Documented at http://doc.bazaar-vcs.org/latest/en/user-reference/bzr_man.html#ignore. A file named .bzrignore may appear in the workspace - I think only in the root, the document does not say clearly - listing ignore patterns to apply. Patterns may be globs or regular expressions, and may be matched against the basename or the full path. There is special glob syntax for matching at least one directory. The system may fill in .bzrignore with a set of default patterns on creation of a new empty branch; again, the documentation is vague.

Mercurial

Documented at http://www.selenic.com/mercurial/hgignore.5.html. Basically the same as bzr, except that the file is named .hgignore.

darcs

Documented at http://darcs.net/manual/node5.html#SECTION00510040000000000000 (URL may not be stable). Darcs calls ignored files "boring". Newly created repositories contain an unversioned file, within the equivalent of the bookkeeping directory, containing a list of regexps that will be matched against full pathnames within that repository. The "boringfile" can be reconfigured as a versioned file. There is also a per-user boring file.

subversion

Documented at http://svnbook.red-bean.com/en/1.4/svn.advanced.props.special.ignore.html. This is the only one that doesn't use a file. The svn:ignore property on a versioned directory specifies a list of glob patterns to be matched against basenames of files in that directory only. (In practice, people have the same or nearly the same svn:ignore property on all their directories.) There is also a per-user "ignore basenames matching all these globs always" pattern.

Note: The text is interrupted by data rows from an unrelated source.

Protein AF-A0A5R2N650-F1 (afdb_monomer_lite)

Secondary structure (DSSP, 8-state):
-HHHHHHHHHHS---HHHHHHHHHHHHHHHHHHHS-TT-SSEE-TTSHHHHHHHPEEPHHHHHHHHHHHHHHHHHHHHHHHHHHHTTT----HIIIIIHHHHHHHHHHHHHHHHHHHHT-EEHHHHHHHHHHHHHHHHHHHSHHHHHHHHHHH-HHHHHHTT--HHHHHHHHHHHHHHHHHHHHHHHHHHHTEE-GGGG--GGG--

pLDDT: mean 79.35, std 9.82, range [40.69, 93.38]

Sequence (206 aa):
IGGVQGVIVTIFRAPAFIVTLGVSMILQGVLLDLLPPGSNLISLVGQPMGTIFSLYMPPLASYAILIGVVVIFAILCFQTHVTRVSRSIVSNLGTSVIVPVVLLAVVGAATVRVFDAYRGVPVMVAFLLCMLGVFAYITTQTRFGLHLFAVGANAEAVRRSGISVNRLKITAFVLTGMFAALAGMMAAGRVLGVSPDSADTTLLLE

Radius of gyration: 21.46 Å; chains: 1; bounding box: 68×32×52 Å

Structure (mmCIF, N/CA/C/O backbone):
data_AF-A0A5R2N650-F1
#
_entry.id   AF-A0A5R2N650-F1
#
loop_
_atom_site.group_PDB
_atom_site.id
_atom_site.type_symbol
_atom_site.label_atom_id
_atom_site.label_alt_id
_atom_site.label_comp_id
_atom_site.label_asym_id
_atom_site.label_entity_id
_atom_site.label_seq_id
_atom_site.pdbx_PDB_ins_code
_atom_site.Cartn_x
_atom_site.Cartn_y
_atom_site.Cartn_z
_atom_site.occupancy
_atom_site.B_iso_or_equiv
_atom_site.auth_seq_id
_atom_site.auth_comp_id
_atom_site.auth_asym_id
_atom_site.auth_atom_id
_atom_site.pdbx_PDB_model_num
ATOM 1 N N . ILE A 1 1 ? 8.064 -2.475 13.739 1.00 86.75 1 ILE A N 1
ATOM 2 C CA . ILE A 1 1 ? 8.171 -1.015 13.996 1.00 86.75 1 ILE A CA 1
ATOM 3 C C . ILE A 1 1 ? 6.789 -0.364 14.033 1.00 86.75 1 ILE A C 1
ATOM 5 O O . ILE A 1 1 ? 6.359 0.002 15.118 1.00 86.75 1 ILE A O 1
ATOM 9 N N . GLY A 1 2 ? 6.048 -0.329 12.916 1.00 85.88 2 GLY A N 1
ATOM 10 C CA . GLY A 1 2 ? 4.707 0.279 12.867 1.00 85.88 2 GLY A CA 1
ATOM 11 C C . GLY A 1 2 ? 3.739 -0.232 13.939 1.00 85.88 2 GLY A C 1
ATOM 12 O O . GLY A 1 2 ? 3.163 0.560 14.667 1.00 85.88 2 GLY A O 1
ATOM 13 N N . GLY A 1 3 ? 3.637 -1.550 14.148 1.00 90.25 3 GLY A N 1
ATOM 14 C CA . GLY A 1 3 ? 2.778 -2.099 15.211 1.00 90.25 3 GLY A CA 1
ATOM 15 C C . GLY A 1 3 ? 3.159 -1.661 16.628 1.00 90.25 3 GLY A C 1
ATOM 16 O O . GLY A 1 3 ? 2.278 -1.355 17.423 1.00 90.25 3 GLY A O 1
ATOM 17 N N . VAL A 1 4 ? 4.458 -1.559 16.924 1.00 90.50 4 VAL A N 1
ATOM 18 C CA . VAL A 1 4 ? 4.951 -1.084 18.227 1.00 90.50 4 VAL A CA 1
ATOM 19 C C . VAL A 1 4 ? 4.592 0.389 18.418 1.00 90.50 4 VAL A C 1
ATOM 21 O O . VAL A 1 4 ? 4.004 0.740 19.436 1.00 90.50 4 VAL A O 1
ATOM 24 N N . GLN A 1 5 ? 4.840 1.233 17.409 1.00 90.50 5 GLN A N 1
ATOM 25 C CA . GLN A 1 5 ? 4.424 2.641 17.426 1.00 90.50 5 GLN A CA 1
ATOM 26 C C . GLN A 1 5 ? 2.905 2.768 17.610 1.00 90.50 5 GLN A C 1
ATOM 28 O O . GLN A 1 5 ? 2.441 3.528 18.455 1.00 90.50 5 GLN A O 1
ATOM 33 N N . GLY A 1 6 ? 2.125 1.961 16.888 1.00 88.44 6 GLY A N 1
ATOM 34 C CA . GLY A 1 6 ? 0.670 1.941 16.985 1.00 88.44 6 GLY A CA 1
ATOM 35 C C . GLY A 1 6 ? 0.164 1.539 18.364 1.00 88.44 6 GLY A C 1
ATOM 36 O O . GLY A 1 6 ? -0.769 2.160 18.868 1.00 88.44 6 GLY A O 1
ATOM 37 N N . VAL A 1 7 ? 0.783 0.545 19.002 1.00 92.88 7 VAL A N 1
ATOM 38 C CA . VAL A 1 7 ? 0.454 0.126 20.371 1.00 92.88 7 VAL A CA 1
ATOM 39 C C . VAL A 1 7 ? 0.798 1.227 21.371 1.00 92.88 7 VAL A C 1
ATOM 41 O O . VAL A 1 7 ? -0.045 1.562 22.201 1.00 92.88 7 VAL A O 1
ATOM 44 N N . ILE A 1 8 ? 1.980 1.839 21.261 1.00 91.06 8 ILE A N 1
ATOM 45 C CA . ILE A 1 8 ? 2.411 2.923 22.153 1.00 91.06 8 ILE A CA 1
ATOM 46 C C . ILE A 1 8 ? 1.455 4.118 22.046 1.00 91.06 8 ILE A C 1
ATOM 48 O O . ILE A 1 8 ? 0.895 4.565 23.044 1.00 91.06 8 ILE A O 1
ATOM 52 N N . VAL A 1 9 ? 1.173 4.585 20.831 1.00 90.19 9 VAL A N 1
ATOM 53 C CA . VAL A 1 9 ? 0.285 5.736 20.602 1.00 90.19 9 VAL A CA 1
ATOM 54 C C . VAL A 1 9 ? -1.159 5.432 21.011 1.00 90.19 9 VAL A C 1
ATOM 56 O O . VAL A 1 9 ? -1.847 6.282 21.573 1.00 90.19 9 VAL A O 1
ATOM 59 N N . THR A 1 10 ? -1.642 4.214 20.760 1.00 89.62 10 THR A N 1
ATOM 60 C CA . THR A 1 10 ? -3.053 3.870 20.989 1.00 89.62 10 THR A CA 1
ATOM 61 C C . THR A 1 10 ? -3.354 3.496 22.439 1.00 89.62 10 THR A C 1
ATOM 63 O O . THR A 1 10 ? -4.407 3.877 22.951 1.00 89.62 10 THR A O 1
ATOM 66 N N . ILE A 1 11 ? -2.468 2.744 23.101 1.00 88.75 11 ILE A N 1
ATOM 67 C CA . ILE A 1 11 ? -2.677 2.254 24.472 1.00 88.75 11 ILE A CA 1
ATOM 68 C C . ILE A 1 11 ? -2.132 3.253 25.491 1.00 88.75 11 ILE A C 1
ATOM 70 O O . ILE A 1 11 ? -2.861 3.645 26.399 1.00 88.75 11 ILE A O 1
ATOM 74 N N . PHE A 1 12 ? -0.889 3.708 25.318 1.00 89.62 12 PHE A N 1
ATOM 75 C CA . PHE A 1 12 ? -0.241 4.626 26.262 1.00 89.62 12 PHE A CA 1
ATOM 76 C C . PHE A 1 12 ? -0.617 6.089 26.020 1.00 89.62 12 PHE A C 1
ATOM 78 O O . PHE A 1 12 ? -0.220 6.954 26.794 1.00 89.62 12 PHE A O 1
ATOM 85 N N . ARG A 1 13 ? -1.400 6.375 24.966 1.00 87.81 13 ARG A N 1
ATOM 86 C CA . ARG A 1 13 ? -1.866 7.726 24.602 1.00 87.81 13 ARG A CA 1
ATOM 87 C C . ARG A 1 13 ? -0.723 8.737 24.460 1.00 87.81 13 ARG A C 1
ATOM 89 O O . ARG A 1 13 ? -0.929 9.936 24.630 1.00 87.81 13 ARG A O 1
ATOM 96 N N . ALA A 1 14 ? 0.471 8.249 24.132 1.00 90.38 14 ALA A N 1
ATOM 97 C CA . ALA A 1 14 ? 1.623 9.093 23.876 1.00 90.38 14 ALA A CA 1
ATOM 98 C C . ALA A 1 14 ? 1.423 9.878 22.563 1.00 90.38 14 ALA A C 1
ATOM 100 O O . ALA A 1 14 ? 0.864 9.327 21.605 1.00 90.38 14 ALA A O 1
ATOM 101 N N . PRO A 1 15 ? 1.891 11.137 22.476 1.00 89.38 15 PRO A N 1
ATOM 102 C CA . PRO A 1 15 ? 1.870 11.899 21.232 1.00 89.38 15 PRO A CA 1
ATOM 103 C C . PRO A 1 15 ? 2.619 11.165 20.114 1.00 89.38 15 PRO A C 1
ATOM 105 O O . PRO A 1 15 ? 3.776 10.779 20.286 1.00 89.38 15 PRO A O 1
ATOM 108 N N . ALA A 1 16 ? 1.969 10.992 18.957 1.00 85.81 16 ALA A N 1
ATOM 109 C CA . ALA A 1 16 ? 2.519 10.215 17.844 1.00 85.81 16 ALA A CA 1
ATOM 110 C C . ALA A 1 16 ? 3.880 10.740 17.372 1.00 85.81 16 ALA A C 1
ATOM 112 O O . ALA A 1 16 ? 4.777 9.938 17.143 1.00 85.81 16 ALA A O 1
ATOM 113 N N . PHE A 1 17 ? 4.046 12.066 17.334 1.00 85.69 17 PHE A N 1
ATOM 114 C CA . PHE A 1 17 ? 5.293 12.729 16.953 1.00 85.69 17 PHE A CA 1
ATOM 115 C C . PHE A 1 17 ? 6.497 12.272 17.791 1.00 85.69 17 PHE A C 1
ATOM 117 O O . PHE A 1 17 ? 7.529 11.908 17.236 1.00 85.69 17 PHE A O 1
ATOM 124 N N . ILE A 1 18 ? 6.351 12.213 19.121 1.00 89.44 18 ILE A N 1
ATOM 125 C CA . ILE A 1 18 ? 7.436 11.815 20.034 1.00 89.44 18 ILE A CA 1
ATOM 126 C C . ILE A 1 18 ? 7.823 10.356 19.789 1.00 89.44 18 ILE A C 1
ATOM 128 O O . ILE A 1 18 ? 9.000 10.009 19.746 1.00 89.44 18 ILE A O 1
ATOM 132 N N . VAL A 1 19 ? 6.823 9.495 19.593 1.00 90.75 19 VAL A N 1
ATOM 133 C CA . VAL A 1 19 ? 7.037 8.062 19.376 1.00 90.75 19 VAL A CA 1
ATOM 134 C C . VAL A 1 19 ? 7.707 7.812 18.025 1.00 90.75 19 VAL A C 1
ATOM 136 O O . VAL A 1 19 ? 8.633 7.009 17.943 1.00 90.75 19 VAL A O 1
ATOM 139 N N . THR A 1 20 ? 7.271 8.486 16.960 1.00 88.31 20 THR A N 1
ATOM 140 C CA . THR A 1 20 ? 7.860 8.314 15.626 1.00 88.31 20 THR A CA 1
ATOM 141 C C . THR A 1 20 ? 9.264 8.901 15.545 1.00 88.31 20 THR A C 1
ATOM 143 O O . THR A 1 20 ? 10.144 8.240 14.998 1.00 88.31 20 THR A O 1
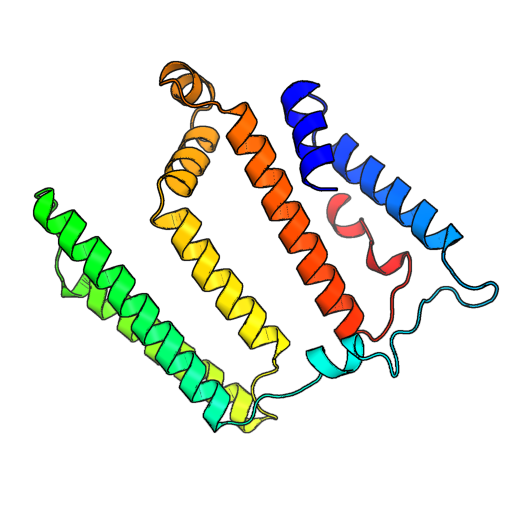ATOM 146 N N . LEU A 1 21 ? 9.499 10.077 16.139 1.00 87.50 21 LEU A N 1
ATOM 147 C CA . LEU A 1 21 ? 10.815 10.719 16.173 1.00 87.50 21 LEU A CA 1
ATOM 148 C C . LEU A 1 21 ? 11.799 9.907 17.017 1.00 87.50 21 LEU A C 1
ATOM 150 O O . LEU A 1 21 ? 12.875 9.565 16.538 1.00 87.50 21 LEU A O 1
ATOM 154 N N . GLY A 1 22 ? 11.407 9.507 18.230 1.00 89.00 22 GLY A N 1
ATOM 155 C CA . GLY A 1 22 ? 12.250 8.689 19.102 1.00 89.00 22 GLY A CA 1
ATOM 156 C C . GLY A 1 22 ? 12.626 7.353 18.461 1.00 89.00 22 GLY A C 1
ATOM 157 O O . GLY A 1 22 ? 13.786 6.955 18.495 1.00 89.00 22 GLY A O 1
ATOM 158 N N . VAL A 1 23 ? 11.674 6.683 17.800 1.00 89.69 23 VAL A N 1
ATOM 159 C CA . VAL A 1 23 ? 11.969 5.449 17.057 1.00 89.69 23 VAL A CA 1
ATOM 160 C C . VAL A 1 23 ? 12.906 5.711 15.878 1.00 89.69 23 VAL A C 1
ATOM 162 O O . VAL A 1 23 ? 13.802 4.904 15.657 1.00 89.69 23 VAL A O 1
ATOM 165 N N . SER A 1 24 ? 12.751 6.821 15.150 1.00 86.88 24 SER A N 1
ATOM 166 C CA . SER A 1 24 ? 13.682 7.196 14.076 1.00 86.88 24 SER A CA 1
ATOM 167 C C . SER A 1 24 ? 15.107 7.385 14.600 1.00 86.88 24 SER A C 1
ATOM 169 O O . SER A 1 24 ? 16.037 6.816 14.037 1.00 86.88 24 SER A O 1
ATOM 171 N N . MET A 1 25 ? 15.286 8.092 15.722 1.00 86.00 25 MET A N 1
ATOM 172 C CA . MET A 1 25 ? 16.609 8.292 16.329 1.00 86.00 25 MET A CA 1
ATOM 173 C C . MET A 1 25 ? 17.230 6.981 16.822 1.00 86.00 25 MET A C 1
ATOM 175 O O . MET A 1 25 ? 18.423 6.757 16.634 1.00 86.00 25 MET A O 1
ATOM 179 N N . ILE A 1 26 ? 16.425 6.081 17.398 1.00 89.19 26 ILE A N 1
ATOM 180 C CA . ILE A 1 26 ? 16.890 4.737 17.771 1.00 89.19 26 ILE A CA 1
ATOM 181 C C . ILE A 1 26 ? 17.361 3.975 16.528 1.00 89.19 26 ILE A C 1
ATOM 183 O O . ILE A 1 26 ? 18.428 3.372 16.555 1.00 89.19 26 ILE A O 1
ATOM 187 N N . LEU A 1 27 ? 16.599 4.012 15.431 1.00 87.06 27 LEU A N 1
ATOM 188 C CA . LEU A 1 27 ? 16.974 3.335 14.187 1.00 87.06 27 LEU A CA 1
ATOM 189 C C . LEU A 1 27 ? 18.246 3.925 13.568 1.00 87.06 27 LEU A C 1
ATOM 191 O O . LEU A 1 27 ? 19.073 3.162 13.082 1.00 87.06 27 LEU A O 1
ATOM 195 N N . GLN A 1 28 ? 18.428 5.246 13.622 1.00 82.44 28 GLN A N 1
ATOM 196 C CA . GLN A 1 28 ? 19.661 5.909 13.187 1.00 82.44 28 GLN A CA 1
ATOM 197 C C . GLN A 1 28 ? 20.862 5.480 14.046 1.00 82.44 28 GLN A C 1
ATOM 199 O O . GLN A 1 28 ? 21.915 5.159 13.501 1.00 82.44 28 GLN A O 1
ATOM 204 N N . GLY A 1 29 ? 20.700 5.395 15.371 1.00 85.31 29 GLY A N 1
ATOM 205 C CA . GLY A 1 29 ? 21.742 4.895 16.273 1.00 85.31 29 GLY A CA 1
ATOM 206 C C . GLY A 1 29 ? 22.108 3.431 16.011 1.00 85.31 29 GLY A C 1
ATOM 207 O O . GLY A 1 29 ? 23.284 3.095 15.926 1.00 85.31 29 GLY A O 1
ATOM 208 N N . VAL A 1 30 ? 21.107 2.570 15.806 1.00 87.12 30 VAL A N 1
ATOM 209 C CA . VAL A 1 30 ? 21.318 1.161 15.427 1.00 87.12 30 VAL A CA 1
ATOM 210 C C . VAL A 1 30 ? 22.007 1.054 14.067 1.00 87.12 30 VAL A C 1
ATOM 212 O O . VAL A 1 30 ? 22.863 0.198 13.878 1.00 87.12 30 VAL A O 1
ATOM 215 N N . LEU A 1 31 ? 21.664 1.922 13.115 1.00 82.94 31 LEU A N 1
ATOM 216 C CA . LEU A 1 31 ? 22.311 1.943 11.809 1.00 82.94 31 LEU A CA 1
ATOM 217 C C . LEU A 1 31 ? 23.801 2.289 11.938 1.00 82.94 31 LEU A C 1
ATOM 219 O O . LEU A 1 31 ? 24.613 1.591 11.345 1.00 82.94 31 LEU A O 1
ATOM 223 N N . LEU A 1 32 ? 24.166 3.286 12.753 1.00 82.50 32 LEU A N 1
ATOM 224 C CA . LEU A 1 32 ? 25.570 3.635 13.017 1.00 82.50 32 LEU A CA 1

The manual is at pains to point out that the ignore property does not affect treatment of files already under version control. Apparently a lot of Subversion users are confused and think that if a versioned file matches an ignore glob, changes to it won't be committed unless specially requested. I don't know how anyone could get that idea - does Visual ?SourceSafe work that way or something?

codeville

I can't find documentation on codeville's ignored feature. http://codeville.org/doc/ToDoList includes this item:

  • Fix the file ignore pattern stuff. Should probably work more like CVS.

so it's got something, but who knows what.